Real-Time Mitigation of Denial of Service Attacks Now Available With AT&T
Danny McPherson
danny at tcb.net
Wed Jun 2 17:39:39 UTC 2004
On Jun 2, 2004, at 10:56 AM, Richard A Steenbergen wrote:
> What people may being seeing is that poorly randomized source attacks
> are
> being automatically filtered by uRPF loose or other means before they
> ever
> reach the target. I keep track of my network border filter counters,
> and
> believe me spoofed attacks are not going out of style,
How do you discriminate *DDOS attacks employing source address spoofing*
from broken NATs, rampant worms, PMTU and other related misconfiguration
resulting in backscatter and similar garbage - with filter counters?
Given,
tactically deployed filters in order to mitigate a specific attack to a
particular
destination would likely glean some value WRT the validity of the source
distribution for a given attack, but not generally deployed filters for
any
destination.
And exactly what represents "spoofed" by your definition? Note again
that
I explicitly called out **DDOS attacks employing source address
spoofing**,
which is non-inclusive of spoofing in general employed by worms and the
like, or common misconfigurations and brokenness that results in the
slew
of random garbage floating about.
> especially from foreign and certain smaller networks.
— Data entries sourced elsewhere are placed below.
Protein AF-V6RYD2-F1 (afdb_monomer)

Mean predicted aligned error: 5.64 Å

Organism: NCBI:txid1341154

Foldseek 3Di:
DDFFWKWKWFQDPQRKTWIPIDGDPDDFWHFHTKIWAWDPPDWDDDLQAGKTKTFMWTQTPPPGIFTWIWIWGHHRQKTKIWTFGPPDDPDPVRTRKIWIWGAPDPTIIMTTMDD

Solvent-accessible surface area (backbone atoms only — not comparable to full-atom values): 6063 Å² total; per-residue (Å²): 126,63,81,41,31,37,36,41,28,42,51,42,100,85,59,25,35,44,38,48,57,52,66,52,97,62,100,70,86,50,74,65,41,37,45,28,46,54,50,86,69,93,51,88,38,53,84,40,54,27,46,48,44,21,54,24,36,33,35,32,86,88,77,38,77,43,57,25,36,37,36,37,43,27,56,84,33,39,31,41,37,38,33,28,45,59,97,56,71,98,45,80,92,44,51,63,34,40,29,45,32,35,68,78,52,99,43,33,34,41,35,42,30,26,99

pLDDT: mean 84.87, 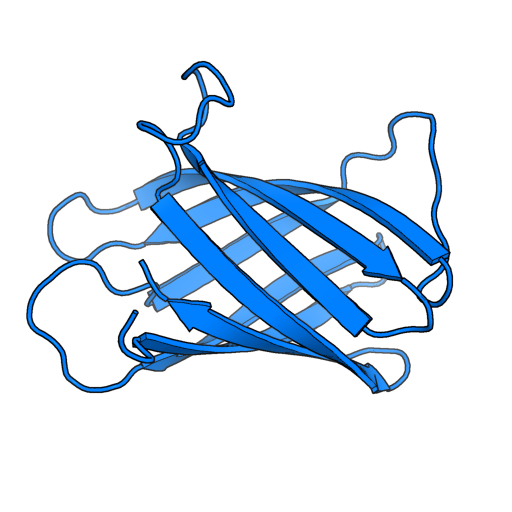std 11.71, range [46.22, 97.06]

Nearest PDB structures (foldseek):
  8i34-assembly4_G  TM=2.711E-01  e=4.699E-01  Haliclona sp.
  5h3x-assembly1_A  TM=3.857E-01  e=2.337E+00  Streptococcus suis
  6pon-assembly1_B-2  TM=3.912E-01  e=3.358E+00  Streptococcus pneumoniae

Structure (mmCIF, N/CA/C/O backbone):
data_AF-V6RYD2-F1
#
_entry.id   AF-V6RYD2-F1
#
loop_
_atom_site.group_PDB
_atom_site.id
_atom_site.type_symbol
_atom_site.label_atom_id
_atom_site.label_alt_id
_atom_site.label_comp_id
_atom_site.label_asym_id
_atom_site.label_entity_id
_atom_site.label_seq_id
_atom_site.pdbx_PDB_ins_code
_atom_site.Cartn_x
_atom_site.Cartn_y
_atom_site.Cartn_z
_atom_site.occupancy
_atom_site.B_iso_or_equiv
_atom_site.auth_seq_id
_atom_site.auth_comp_id
_atom_site.auth_asym_id
_atom_site.auth_atom_id
_atom_site.pdbx_PDB_model_num
ATOM 1 N N . MET A 1 1 ? 4.360 -10.178 14.622 1.00 63.91 1 MET A N 1
ATOM 2 C CA . MET A 1 1 ? 3.253 -9.430 14.002 1.00 63.91 1 MET A CA 1
ATOM 3 C C . MET A 1 1 ? 2.387 -10.426 13.258 1.00 63.91 1 MET A C 1
ATOM 5 O O . MET A 1 1 ? 2.934 -11.311 12.609 1.00 63.91 1 MET A O 1
ATOM 9 N N . GLU A 1 2 ? 1.075 -10.358 13.449 1.00 78.12 2 GLU A N 1
ATOM 10 C CA . GLU A 1 2 ? 0.103 -11.256 12.817 1.00 78.12 2 GLU A CA 1
ATOM 11 C C . GLU A 1 2 ? -0.427 -10.610 11.532 1.00 78.12 2 GLU A C 1
ATOM 13 O O . GLU A 1 2 ? -0.674 -9.403 11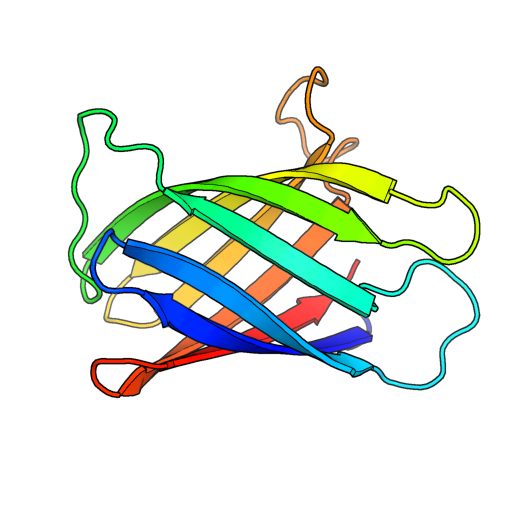.508 1.00 78.12 2 GLU A O 1
ATOM 18 N N . LEU A 1 3 ? -0.573 -11.400 10.462 1.00 85.75 3 LEU A N 1
ATOM 19 C CA . LEU A 1 3 ? -1.123 -10.936 9.187 1.00 85.75 3 LEU A CA 1
ATOM 20 C C . LEU A 1 3 ? -2.568 -10.469 9.383 1.00 85.75 3 LEU A C 1
ATOM 22 O O . LEU A 1 3 ? -3.434 -11.273 9.731 1.00 85.75 3 LEU A O 1
ATOM 26 N N . ARG A 1 4 ? -2.837 -9.192 9.109 1.00 85.25 4 ARG A N 1
ATOM 27 C CA . ARG A 1 4 ? -4.182 -8.608 9.204 1.00 85.25 4 ARG A CA 1
ATOM 28 C C . ARG A 1 4 ? -4.976 -8.784 7.928 1.00 85.25 4 ARG A C 1
ATOM 30 O O . ARG A 1 4 ? -6.162 -9.086 7.982 1.00 85.25 4 ARG A O 1
ATOM 37 N N . GLY A 1 5 ? -4.321 -8.665 6.786 1.00 88.69 5 GLY A N 1
ATOM 38 C CA . GLY A 1 5 ? -4.992 -8.832 5.514 1.00 88.69 5 GLY A CA 1
ATOM 39 C C . GLY A 1 5 ? -4.078 -8.572 4.341 1.00 88.69 5 GLY A C 1
ATOM 40 O O . GLY A 1 5 ? -2.865 -8.385 4.476 1.00 88.69 5 GLY A O 1
ATOM 41 N N . 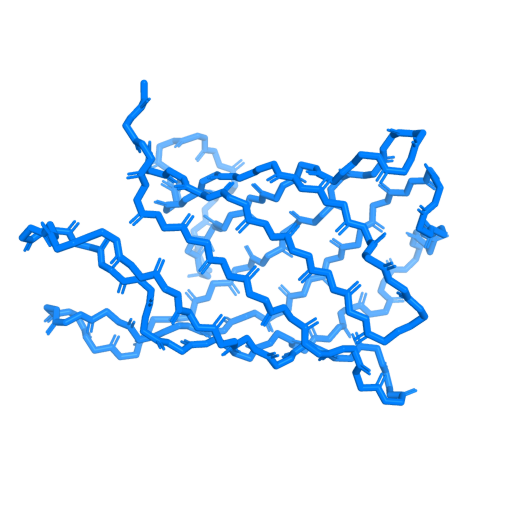ILE A 1 6 ? -4.701 -8.573 3.175 1.00 90.50 6 ILE A N 1
ATOM 42 C CA . ILE A 1 6 ? -4.076 -8.202 1.917 1.00 90.50 6 ILE A CA 1
ATOM 43 C C . ILE A 1 6 ? -4.897 -7.071 1.323 1.00 90.50 6 ILE A C 1
ATOM 45 O O . ILE A 1 6 ? -6.127 -7.132 1.308 1.00 90.50 6 ILE A O 1
ATOM 49 N N . ILE A 1 7 ? -4.208 -6.065 0.810 1.00 91.38 7 ILE A N 1
ATOM 50 C CA . ILE A 1 7 ? -4.796 -5.033 -0.022 1.00 91.38 7 ILE A CA 1
ATOM 51 C C . ILE A 1 7 ? -4.253 -5.148 -1.446 1.00 91.38 7 ILE A C 1
ATOM 53 O O . ILE A 1 7 ? -3.052 -5.320 -1.667 1.00 91.38 7 ILE A O 1
ATOM 57 N N . LEU A 1 8 ? -5.158 -5.063 -2.416 1.00 93.94 8 LEU A N 1
ATOM 58 C CA . LEU A 1 8 ? -4.856 -4.889 -3.826 1.00 93.94 8 LEU A CA 1
ATOM 59 C C . LEU A 1 8 ? -5.160 -3.440 -4.209 1.00 93.94 8 LEU A C 1
ATOM 61 O O . LEU A 1 8 ? -6.315 -3.020 -4.161 1.00 93.94 8 LEU A O 1
ATOM 65 N N . TYR A 1 9 ? -4.137 -2.689 -4.602 1.00 94.38 9 TYR A N 1
ATOM 66 C CA . TYR A 1 9 ? -4.299 -1.347 -5.148 1.00 94.38 9 TYR A CA 1
ATOM 67 C C . TYR A 1 9 ? -4.361 -1.380 -6.667 1.00 94.38 9 TYR A C 1
AT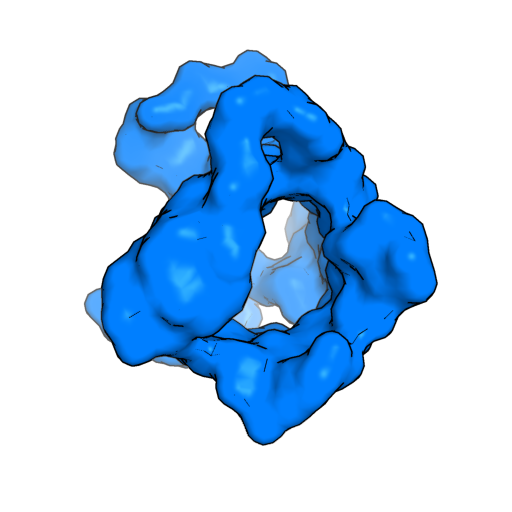OM 69 O O . TYR A 1 9 ? -3.437 -1.889 -7.306 1.00 94.38 9 TYR A O 1
ATOM 77 N N . ASP A 1 10 ? -5.375 -0.731 -7.229 1.00 95.25 10 ASP A N 1
ATOM 78 C CA . ASP A 1 10 ? -5.392 -0.326 -8.629 1.00 95.25 10 ASP A CA 1
ATOM 79 C C . ASP A 1 10 ? -4.743 1.061 -8.781 1.00 95.25 10 ASP A C 1
ATOM 81 O O . ASP A 1 10 ? -5.220 2.056 -8.224 1.00 95.25 10 ASP A O 1
ATOM 85 N N . ILE A 1 11 ? -3.670 1.127 -9.571 1.00 92.81 11 ILE A N 1
ATOM 86 C CA . ILE A 1 11 ? -2.936 2.347 -9.920 1.00 92.81 11 ILE A CA 1
ATOM 87 C C . ILE A 1 11 ? -3.710 3.100 -11.007 1.00 92.81 11 ILE A C 1
ATOM 89 O O . ILE A 1 11 ? -3.853 2.631 -12.143 1.00 92.81 11 ILE A O 1
ATOM 93 N N . GLN A 1 12 ? -4.174 4.296 -10.665 1.00 93.38 12 GLN A N 1
ATOM 94 C CA . GLN A 1 12 ? -4.896 5.194 -11.556 1.00 93.38 12 GLN A CA 1
ATOM 95 C C . GLN A 1 12 ? -3.942 5.946 -12.497 1.00 93.38 12 GLN A C 1
ATOM 97 O O . GLN A 1 12 ? -2.733 6.023 -12.279 1.00 93.38 12 GLN A O 1
ATOM 102 N N . LEU A 1 13 ? -4.488 6.554 -13.557 1.00 88.25 13 LEU A N 1
ATOM 103 C CA . LEU A 1 13 ? -3.696 7.280 -14.566 1.00 88.25 13 LEU A CA 1
ATOM 104 C C . LEU A 1 13 ? -2.869 8.439 -13.987 1.00 88.25 13 LEU A C 1
ATOM 106 O O . LEU A 1 13 ? -1.840 8.802 -14.552 1.00 88.25 13 LEU A O 1
ATOM 110 N N . ASN A 1 14 ? -3.324 9.038 -12.887 1.00 86.88 14 ASN A N 1
ATOM 111 C CA . ASN A 1 14 ? -2.635 10.128 -12.199 1.00 86.88 14 ASN A CA 1
ATOM 112 C C . ASN A 1 14 ? -1.630 9.648 -11.135 1.00 86.88 14 ASN A C 1
ATOM 114 O O . ASN A 1 14 ? -0.944 10.491 -10.558 1.00 86.88 14 ASN A O 1
ATOM 118 N N . GLY A 1 15 ? -1.512 8.333 -10.924 1.00 88.81 15 GLY A N 1
ATOM 119 C CA . GLY A 1 15 ? -0.678 7.720 -9.892 1.00 88.81 15 GLY A CA 1
ATOM 120 C C . GLY A 1 15 ? -1.415 7.422 -8.587 1.00 88.81 15 GLY A C 1
ATOM 121 O O . GLY A 1 15 ? -0.840 6.748 -7.739 1.00 88.81 15 GLY A O 1
ATOM 122 N N . ASP A 1 16 ? -2.665 7.869 -8.434 1.00 92.56 16 ASP A N 1
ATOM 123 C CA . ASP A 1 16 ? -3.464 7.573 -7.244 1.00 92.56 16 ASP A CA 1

I'd be extremely interested in any empirical evidence you have to
support
this, and in better understanding exactly how you determined "foreign
and
certain smaller networks" were indeed the source of many of these
spoofed
packets.
> As a customer of someone who does this kind of filtering and maintains
> sufficient border capacity, you may never see the gigabits of src
> bogons,
> protocol 0 or 255, port 0, 40 byte syns w/no MSS option, etc, and
> assume
> that these attacks are out of style because the only ones that get
> through
> are the WinXP MSS+SACK unforged drone SYNs.
I agree, if it's filtered before someone observes it, it won't be
observed :-)
However, distinguishing between coordinated DDOS attacks that employ
source
address spoofing and "run of the mill" spoofing (by worms and the like)
or
simple misconfiguration of some sort resulting in "backscatter" is key.